Oil prices are surging after Saudi Arabia said it would extend its production cuts through the end of September, and North Texans are bracing for a rise in gas prices as a result.

The Saudi announcement of a production cut of 1 million barrels of oil a day began in July. Meanwhile, the other OPEC+ countries have said they will extend their production cuts through 2024.

The price of gas at the pump is dependent on several factors, but chief among them is the cost of crude oil, AAA Texas spokesman Daniel Armbruster told The Dallas Morning News.

“Crude oil prices continue to climb as Saudi Arabia and other OPEC+ members continue with further production cuts. When it comes to the price of retail gasoline there are several factors, but the cost of crude oil is the primary driver. Pump price fluctuations remain possible as demand for fuel is strong.”

According to AAA Texas, the cost for a gallon of regular unleaded gas in Dallas County is currently about $3.52, about 5 cents higher than the state average of $3.47. The state average has gone up about 32 cents in the last month.

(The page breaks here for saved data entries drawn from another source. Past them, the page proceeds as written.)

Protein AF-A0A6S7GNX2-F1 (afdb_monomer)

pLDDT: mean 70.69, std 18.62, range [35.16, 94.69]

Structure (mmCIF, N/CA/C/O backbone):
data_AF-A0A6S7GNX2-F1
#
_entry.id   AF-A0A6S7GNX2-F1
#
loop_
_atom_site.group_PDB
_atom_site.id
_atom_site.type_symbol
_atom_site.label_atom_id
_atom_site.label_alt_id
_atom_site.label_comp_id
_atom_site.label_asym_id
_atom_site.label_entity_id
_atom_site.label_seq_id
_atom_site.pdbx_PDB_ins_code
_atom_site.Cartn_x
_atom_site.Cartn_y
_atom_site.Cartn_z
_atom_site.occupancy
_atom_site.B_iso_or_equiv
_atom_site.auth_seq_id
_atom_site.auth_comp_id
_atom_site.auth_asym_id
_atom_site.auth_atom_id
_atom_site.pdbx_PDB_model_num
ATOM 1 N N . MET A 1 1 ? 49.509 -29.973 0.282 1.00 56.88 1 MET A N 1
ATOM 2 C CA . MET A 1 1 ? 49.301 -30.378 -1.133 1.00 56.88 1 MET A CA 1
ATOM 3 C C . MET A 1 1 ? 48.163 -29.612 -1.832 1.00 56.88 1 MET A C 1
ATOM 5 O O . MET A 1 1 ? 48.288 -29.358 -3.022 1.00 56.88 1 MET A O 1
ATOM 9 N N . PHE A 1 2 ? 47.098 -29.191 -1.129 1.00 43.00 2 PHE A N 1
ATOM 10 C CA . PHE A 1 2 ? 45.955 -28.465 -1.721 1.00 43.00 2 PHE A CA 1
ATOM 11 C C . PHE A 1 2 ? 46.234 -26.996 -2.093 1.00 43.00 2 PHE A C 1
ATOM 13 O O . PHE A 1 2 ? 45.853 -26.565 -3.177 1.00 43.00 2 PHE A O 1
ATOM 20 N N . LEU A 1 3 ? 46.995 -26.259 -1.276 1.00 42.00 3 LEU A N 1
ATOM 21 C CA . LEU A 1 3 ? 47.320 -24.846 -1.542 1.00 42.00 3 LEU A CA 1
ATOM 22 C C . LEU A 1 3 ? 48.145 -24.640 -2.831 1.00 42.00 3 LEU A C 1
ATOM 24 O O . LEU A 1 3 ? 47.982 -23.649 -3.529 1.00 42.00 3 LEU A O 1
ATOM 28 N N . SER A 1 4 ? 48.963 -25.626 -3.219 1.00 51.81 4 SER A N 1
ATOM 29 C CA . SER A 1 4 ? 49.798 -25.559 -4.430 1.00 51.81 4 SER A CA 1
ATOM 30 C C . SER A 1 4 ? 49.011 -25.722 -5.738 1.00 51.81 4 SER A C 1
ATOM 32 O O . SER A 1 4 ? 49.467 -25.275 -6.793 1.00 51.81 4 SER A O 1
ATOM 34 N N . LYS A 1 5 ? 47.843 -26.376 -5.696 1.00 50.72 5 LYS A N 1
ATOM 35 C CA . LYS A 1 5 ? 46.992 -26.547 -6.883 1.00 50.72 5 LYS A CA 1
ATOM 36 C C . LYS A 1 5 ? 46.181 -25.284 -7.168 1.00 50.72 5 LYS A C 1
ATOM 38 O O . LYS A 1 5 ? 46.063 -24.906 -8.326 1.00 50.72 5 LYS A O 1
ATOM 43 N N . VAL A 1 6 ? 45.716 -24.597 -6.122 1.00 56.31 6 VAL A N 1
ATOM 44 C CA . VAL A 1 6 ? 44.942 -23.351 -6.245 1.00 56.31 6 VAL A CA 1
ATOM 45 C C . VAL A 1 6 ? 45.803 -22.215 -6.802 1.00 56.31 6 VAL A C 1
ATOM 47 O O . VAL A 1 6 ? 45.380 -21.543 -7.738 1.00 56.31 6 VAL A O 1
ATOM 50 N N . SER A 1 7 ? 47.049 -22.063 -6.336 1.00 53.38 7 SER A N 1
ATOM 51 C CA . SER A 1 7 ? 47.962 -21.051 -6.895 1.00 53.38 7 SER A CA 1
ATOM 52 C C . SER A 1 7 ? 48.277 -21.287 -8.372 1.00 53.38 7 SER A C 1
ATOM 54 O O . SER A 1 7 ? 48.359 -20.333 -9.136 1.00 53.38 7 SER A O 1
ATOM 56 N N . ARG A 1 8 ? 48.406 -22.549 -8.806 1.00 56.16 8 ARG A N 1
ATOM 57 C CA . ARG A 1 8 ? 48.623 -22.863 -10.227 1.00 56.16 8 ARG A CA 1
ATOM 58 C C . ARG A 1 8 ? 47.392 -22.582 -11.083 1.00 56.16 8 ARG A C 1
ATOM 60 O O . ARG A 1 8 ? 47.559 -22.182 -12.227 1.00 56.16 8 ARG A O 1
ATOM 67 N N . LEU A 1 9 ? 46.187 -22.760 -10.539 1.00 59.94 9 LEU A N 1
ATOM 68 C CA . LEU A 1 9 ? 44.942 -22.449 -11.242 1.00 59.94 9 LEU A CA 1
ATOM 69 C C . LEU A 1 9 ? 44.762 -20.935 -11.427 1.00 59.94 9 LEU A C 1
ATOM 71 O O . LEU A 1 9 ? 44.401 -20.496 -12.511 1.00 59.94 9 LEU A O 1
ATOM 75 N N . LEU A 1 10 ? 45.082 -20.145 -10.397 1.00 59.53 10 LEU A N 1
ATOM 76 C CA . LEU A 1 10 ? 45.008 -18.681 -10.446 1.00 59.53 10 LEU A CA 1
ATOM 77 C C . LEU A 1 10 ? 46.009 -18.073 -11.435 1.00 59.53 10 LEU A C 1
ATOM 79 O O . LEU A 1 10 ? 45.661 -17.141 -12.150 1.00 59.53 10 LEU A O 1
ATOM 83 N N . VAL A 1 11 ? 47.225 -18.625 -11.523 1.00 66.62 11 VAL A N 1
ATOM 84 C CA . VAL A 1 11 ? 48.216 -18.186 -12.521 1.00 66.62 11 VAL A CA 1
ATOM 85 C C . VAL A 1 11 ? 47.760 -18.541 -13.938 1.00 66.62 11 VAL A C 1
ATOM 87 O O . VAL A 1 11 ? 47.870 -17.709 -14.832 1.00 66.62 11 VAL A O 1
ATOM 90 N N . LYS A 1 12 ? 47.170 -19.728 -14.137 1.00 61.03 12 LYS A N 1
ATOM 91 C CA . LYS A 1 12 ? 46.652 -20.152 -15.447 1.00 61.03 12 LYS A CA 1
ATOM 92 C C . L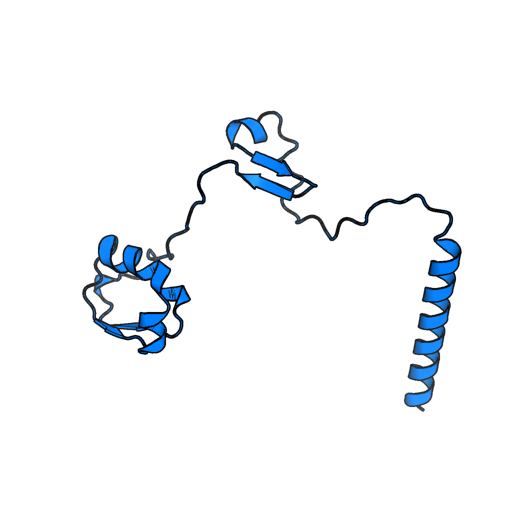YS A 1 12 ? 45.466 -19.305 -15.917 1.00 61.03 12 LYS A C 1
ATOM 94 O O . LYS A 1 12 ? 45.431 -18.916 -17.076 1.00 61.03 12 LYS A O 1
ATOM 99 N N . LEU A 1 13 ? 44.554 -18.967 -15.002 1.00 56.84 13 LEU A N 1
ATOM 100 C CA . LEU A 1 13 ? 43.444 -18.045 -15.268 1.00 56.84 13 LEU A CA 1
ATOM 101 C C . LEU A 1 13 ? 43.950 -16.626 -15.565 1.00 56.84 13 LEU A C 1
ATOM 103 O O . LEU A 1 13 ? 43.416 -15.951 -16.437 1.00 56.84 13 LEU A O 1
ATOM 107 N N . GLY A 1 14 ? 45.011 -16.182 -14.884 1.00 56.31 14 GLY A N 1
ATOM 108 C CA . GLY A 1 14 ? 45.657 -14.900 -15.170 1.00 56.31 14 GLY A CA 1
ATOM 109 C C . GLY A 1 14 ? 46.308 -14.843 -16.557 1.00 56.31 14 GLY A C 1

The national average is $3.82, which reflects a 30-cent increase over a month ago, per AAA.

Globally, the price of oil is up to $83 per barrel after six weeks straight of increases, the highest it has been since November 2022, per ZeroHedge. The upward trend does not bode well for the Federal Reserve’s goal of controlling inflation, according to ZeroHedge.

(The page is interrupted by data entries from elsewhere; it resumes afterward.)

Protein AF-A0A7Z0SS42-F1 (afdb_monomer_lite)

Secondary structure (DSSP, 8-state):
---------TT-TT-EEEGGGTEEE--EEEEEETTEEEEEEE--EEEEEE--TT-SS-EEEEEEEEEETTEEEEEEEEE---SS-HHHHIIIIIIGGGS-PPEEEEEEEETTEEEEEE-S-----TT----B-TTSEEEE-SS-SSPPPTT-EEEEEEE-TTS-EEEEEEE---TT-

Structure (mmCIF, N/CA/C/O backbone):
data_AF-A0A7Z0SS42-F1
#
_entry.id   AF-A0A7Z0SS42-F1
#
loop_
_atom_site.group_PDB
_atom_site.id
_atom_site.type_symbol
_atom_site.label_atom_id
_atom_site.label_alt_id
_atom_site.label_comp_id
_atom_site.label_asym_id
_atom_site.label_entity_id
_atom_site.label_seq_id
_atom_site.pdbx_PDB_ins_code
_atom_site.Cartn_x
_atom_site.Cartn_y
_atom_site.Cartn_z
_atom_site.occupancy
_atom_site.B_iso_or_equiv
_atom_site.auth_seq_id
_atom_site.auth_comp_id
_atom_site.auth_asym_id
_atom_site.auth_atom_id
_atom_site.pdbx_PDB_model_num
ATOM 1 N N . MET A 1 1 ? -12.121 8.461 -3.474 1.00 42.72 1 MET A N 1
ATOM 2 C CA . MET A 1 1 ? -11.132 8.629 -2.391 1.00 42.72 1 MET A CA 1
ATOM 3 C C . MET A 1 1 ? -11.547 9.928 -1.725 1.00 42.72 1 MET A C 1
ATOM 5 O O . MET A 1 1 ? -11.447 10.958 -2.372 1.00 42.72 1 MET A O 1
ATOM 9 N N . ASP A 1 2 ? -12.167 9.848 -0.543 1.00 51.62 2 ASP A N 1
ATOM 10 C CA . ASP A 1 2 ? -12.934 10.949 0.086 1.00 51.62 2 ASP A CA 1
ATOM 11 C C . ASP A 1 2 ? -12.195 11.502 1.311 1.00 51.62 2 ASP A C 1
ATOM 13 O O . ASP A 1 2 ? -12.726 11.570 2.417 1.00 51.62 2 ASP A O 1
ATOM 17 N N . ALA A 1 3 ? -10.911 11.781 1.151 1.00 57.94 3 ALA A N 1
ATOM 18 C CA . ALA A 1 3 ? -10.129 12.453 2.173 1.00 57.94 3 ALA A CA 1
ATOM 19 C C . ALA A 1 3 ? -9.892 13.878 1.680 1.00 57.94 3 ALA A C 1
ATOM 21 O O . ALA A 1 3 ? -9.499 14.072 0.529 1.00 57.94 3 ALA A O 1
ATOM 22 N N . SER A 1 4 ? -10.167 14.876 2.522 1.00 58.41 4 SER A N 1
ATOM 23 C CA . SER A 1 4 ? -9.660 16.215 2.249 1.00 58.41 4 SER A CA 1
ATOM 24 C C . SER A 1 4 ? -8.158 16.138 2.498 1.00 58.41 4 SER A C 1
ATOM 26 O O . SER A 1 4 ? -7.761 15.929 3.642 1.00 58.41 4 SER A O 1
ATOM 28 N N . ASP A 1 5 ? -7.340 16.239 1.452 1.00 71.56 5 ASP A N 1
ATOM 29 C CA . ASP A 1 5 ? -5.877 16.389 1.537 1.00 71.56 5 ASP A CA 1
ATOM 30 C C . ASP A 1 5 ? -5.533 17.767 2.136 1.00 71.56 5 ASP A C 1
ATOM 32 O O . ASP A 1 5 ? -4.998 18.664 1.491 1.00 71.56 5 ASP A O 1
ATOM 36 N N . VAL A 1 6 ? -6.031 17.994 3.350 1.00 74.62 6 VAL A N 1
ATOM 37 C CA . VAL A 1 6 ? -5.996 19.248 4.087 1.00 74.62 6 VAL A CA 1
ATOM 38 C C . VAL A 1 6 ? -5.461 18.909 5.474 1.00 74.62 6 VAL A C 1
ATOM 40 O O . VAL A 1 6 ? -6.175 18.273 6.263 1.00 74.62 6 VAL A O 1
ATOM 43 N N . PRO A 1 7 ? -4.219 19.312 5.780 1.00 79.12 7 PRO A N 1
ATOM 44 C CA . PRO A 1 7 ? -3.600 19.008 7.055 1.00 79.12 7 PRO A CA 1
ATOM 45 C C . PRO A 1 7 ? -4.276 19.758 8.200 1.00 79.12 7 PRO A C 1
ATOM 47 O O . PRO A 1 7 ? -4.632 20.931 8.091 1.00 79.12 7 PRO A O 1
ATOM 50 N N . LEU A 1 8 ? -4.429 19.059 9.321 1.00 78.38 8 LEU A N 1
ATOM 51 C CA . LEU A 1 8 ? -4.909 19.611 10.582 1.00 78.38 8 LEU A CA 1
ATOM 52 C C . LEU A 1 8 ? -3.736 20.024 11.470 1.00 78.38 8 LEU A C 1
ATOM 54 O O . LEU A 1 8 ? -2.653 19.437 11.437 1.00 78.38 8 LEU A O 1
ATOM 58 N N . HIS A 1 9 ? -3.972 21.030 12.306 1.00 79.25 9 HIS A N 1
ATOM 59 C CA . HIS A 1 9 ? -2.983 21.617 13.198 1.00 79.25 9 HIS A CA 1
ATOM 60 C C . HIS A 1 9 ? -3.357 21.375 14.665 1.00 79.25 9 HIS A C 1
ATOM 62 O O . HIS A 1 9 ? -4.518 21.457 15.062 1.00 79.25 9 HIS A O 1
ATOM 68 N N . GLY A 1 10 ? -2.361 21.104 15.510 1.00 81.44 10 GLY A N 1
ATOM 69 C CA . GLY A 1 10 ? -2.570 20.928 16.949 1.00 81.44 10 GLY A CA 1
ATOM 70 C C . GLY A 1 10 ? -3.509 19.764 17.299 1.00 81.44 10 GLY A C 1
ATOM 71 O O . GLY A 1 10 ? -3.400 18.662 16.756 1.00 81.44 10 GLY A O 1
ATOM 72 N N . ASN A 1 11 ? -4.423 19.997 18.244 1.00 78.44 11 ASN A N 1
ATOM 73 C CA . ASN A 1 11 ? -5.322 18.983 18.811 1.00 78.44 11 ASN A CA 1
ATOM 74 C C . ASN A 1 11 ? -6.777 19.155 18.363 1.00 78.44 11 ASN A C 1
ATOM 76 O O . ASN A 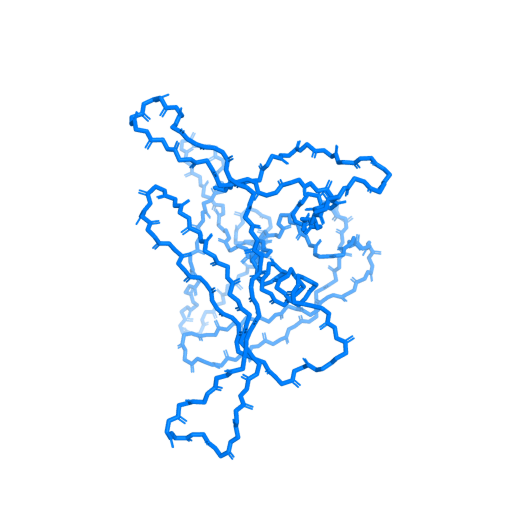1 11 ? -7.692 18.974 19.159 1.00 78.44 11 ASN A O 1
ATOM 80 N N . GLN A 1 12 ? -6.989 19.510 17.095 1.00 74.38 12 GLN A N 1
ATOM 81 C CA . GLN A 1 12 ? -8.331 19.555 16.516 1.00 74.38 12 GLN A CA 1
ATOM 82 C C . GLN A 1 12 ? -9.054 18.211 16.716 1.00 74.38 12 GLN A C 1
ATOM 84 O O . GLN A 1 12 ? -8.484 17.143 16.470 1.00 74.38 12 GLN A O 1
ATOM 89 N N . GLU A 1 13 ? -10.281 18.282 17.233 1.00 73.94 13 GLU A N 1
ATOM 90 C CA . GLU A 1 13 ? -11.078 17.120 17.632 1.00 73.94 13 GLU A CA 1
ATOM 91 C C . GLU A 1 13 ? -11.389 16.220 16.440 1.00 73.94 13 GLU A C 1
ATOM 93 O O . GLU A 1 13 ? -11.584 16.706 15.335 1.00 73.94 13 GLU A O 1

Reuters reported that the rising price of oil could prompt central banks around the globe to increase interest rates to put downward pressure on oil prices.

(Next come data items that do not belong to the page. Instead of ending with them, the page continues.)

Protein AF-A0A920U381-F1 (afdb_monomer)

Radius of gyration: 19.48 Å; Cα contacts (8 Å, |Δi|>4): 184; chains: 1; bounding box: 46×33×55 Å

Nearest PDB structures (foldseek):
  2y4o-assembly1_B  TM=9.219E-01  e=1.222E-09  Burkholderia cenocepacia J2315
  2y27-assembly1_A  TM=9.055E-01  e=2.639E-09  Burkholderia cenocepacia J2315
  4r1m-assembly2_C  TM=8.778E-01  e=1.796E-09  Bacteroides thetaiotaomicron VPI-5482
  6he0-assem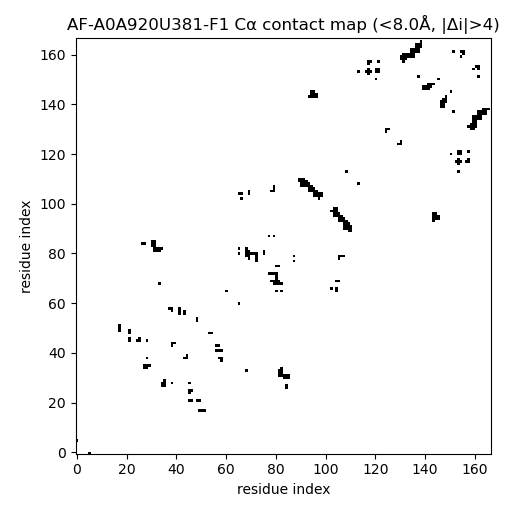bly1_A-2  TM=8.540E-01  e=2.814E-09  Aquincola tertiaricarbonis
  4r1l-assembly2_C  TM=8.749E-01  e=3.001E-09  Bacteroides thetaiotaomicron VPI-5482

Solvent-accessible surface area (backbone atoms only — not comparable to full-atom values): 9573 Å² total; per-residue (Å²): 131,56,77,64,60,52,46,55,54,47,54,54,48,49,54,52,49,51,55,52,47,35,56,48,45,38,47,40,40,75,48,7,70,46,44,34,53,51,33,58,74,62,70,55,57,45,88,74,56,84,54,78,74,63,54,74,67,55,81,85,87,54,74,65,57,52,45,59,38,26,71,48,35,90,82,70,80,46,64,56,27,50,65,40,65,63,64,74,84,56,44,77,47,74,28,38,47,68,50,99,82,74,61,60,47,54,49,72,31,34,68,67,55,48,52,53,50,24,53,56,46,38,55,52,37,49,74,71,73,52,52,70,66,42,79,42,77,60,85,52,66,76,53,51,39,63,71,12,50,59,45,50,54,22,43,47,73,58,39,33,42,74,43,91,64,80,132

Mean predicted aligned error: 5.72 Å

Secondary structure (DSSP, 8-state):
--HHHHHHHHHHHHHHHHHHHHHHHHHHHHH-HHHHHHHHHHT--GGG---TTGGGGSPP--HHHHHHHHS-HHHHSSTT-TT--S-GGGEEEEEEE--TTS--EEEEEEHHHHHHHHHHHHHHHHHTT--TT-EEE--S--SSSTTTHHHHHHHHHHT-EEE----

Foldseek 3Di:
DDPVVVVVVVVVVVVVVQVVVLVVLVLQCVQFPVQVVQCVVLVHDSPPRDDPVSCVSRDDDDPVNLCVQQVPCVVVVDRRGRSDRDDPVQFDDWAWDCDPVRDIGIDTDGPVNLVVVLVVLLVVCVVVVHAAAAEDEQPDDQDRHCSHPSSVVSVVVSHYNYDYDDD

Sequence (167 aa):
MEPAERTDARDALQAWQLEKLKAQLVRVYEQSPYYKAKFNKAGVDPHQFDSFEQYRDYPFFDKDEERVSQGSPQTAGHPFGMHITCDPKAVNRVSSSSGTTGSPTYSGFTHRDRECTNDNQARSLVRLGIEPGDVVMHASVLSMGVAGIPAVDAMMAYGVCWFPWGR

pLDDT: mean 90.34, std 11.27, range [49.53, 98.31]

Structure (mmCIF, N/CA/C/O backbone):
data_AF-A0A920U381-F1
#
_entry.id   AF-A0A920U381-F1
#
loop_
_atom_site.group_PDB
_atom_site.id
_atom_site.type_symbol
_atom_site.label_atom_id
_atom_site.label_alt_id
_atom_site.label_comp_id
_atom_site.label_asym_id
_atom_site.label_entity_id
_atom_site.label_seq_id
_atom_site.pdbx_PDB_ins_code
_atom_site.Cartn_x
_atom_site.Cartn_y
_atom_site.Cartn_z
_atom_site.occupancy
_atom_site.B_iso_or_equiv
_atom_site.auth_seq_id
_atom_site.auth_comp_id
_atom_site.auth_asym_id
_atom_site.auth_atom_id
_atom_site.pdbx_PDB_model_num
ATOM 1 N N . MET A 1 1 ? -9.943 -5.086 -31.207 1.00 57.03 1 MET A N 1
ATOM 2 C CA . MET A 1 1 ? -10.761 -5.832 -30.237 1.00 57.03 1 MET A CA 1
ATOM 3 C C . MET A 1 1 ? -12.200 -5.474 -30.503 1.00 57.03 1 MET A C 1
ATOM 5 O O . MET A 1 1 ? -12.558 -4.298 -30.378 1.00 57.03 1 MET A O 1
ATOM 9 N N . GLU A 1 2 ? -12.954 -6.471 -30.944 1.00 53.12 2 GLU A N 1
ATOM 10 C CA . GLU A 1 2 ? -14.359 -6.354 -31.321 1.00 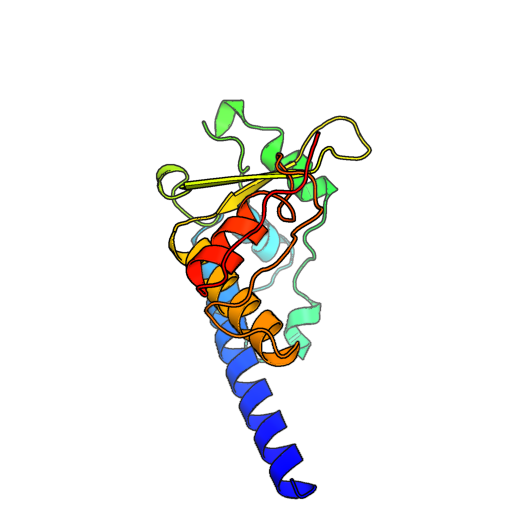53.12 2 GLU A CA 1
ATOM 11 C C . GLU A 1 2 ? -15.245 -6.053 -30.089 1.00 53.12 2 GLU A C 1
ATOM 13 O O . GLU A 1 2 ? -14.824 -6.281 -28.950 1.00 53.12 2 GLU A O 1
ATOM 18 N N . PRO A 1 3 ? -16.468 -5.512 -30.256 1.00 67.31 3 PRO A N 1
ATOM 19 C CA . PRO A 1 3 ? -17.318 -5.083 -29.136 1.00 67.31 3 PRO A CA 1
ATOM 20 C C . PRO A 1 3 ? -17.693 -6.193 -28.137 1.00 67.31 3 PRO A C 1
ATOM 22 O O . PRO A 1 3 ? -17.775 -5.926 -26.936 1.00 67.31 3 PRO A O 1
ATOM 25 N N . ALA A 1 4 ? -17.884 -7.427 -28.612 1.00 60.75 4 ALA A N 1
ATOM 26 C CA . ALA A 1 4 ? -18.172 -8.586 -27.762 1.00 60.75 4 ALA A CA 1
ATOM 27 C C . ALA A 1 4 ? -16.939 -8.989 -26.934 1.00 60.75 4 ALA A C 1
ATOM 29 O O . ALA A 1 4 ? -17.016 -9.043 -25.713 1.00 60.75 4 ALA A O 1
ATOM 30 N N . GLU A 1 5 ? -15.770 -9.098 -27.574 1.00 61.00 5 GLU A N 1
ATOM 31 C CA . GLU A 1 5 ? -14.490 -9.394 -26.908 1.00 61.00 5 GLU A CA 1
ATOM 32 C C . GLU A 1 5 ? -14.130 -8.344 -25.842 1.00 61.00 5 GLU A C 1
ATOM 34 O O . GLU A 1 5 ? -13.564 -8.659 -24.795 1.00 61.00 5 GLU A O 1
ATOM 39 N N . ARG A 1 6 ? -14.479 -7.074 -26.090 1.00 66.75 6 ARG A N 1
ATOM 40 C CA . ARG A 1 6 ? -14.297 -5.981 -25.125 1.00 66.75 6 ARG A CA 1
ATOM 41 C C . ARG A 1 6 ? -15.216 -6.121 -23.910 1.00 66.75 6 ARG A C 1
ATOM 43 O O . ARG A 1 6 ? -14.815 -5.736 -22.812 1.00 66.75 6 ARG A O 1
ATOM 50 N N . THR A 1 7 ? -16.435 -6.614 -24.113 1.00 73.06 7 THR A N 1
ATOM 51 C CA . THR A 1 7 ? -17.408 -6.849 -23.038 1.00 73.06 7 THR A CA 1
ATOM 52 C C . THR A 1 7 ? -16.963 -8.029 -22.177 1.00 73.06 7 THR A C 1
ATOM 54 O O . THR A 1 7 ? -16.809 -7.859 -20.972 1.00 73.06 7 THR A O 1
ATOM 57 N N . ASP A 1 8 ? -16.583 -9.150 -22.794 1.00 78.62 8 ASP A N 1
ATOM 58 C CA . ASP A 1 8 ? -16.102 -10.343 -22.082 1.00 78.62 8 ASP A CA 1
ATOM 59 C C . ASP A 1 8 ? -14.846 -10.051 -21.245 1.00 78.62 8 ASP A C 1
ATOM 61 O O . ASP A 1 8 ? -14.726 -10.472 -20.092 1.00 78.62 8 ASP A O 1
ATOM 65 N N . ALA A 1 9 ? -13.915 -9.258 -21.788 1.00 87.50 9 ALA A N 1
ATOM 66 C CA . ALA A 1 9 ? -12.730 -8.818 -21.056 1.00 87.50 9 ALA A CA 1
ATOM 67 C C . ALA A 1 9 ? -13.075 -7.921 -19.853 1.00 87.50 9 ALA A C 1
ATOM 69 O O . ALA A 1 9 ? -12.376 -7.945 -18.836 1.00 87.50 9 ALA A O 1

The Saudis hope to boost prices enough to fund diversification and new jobs for their economy while also funding some multi-billion dollar infrastructure projects, per the DMN.

Russia also wants higher prices as the country is currently subject to a punitive price cap imposed by Western governments to starve it of much-needed revenue to continue its war in Ukraine, according to the DMN. Estimates indicate that Russia’s export revenue is down 36% from a year ago, per the International Energy Agency, as reported by the DMN.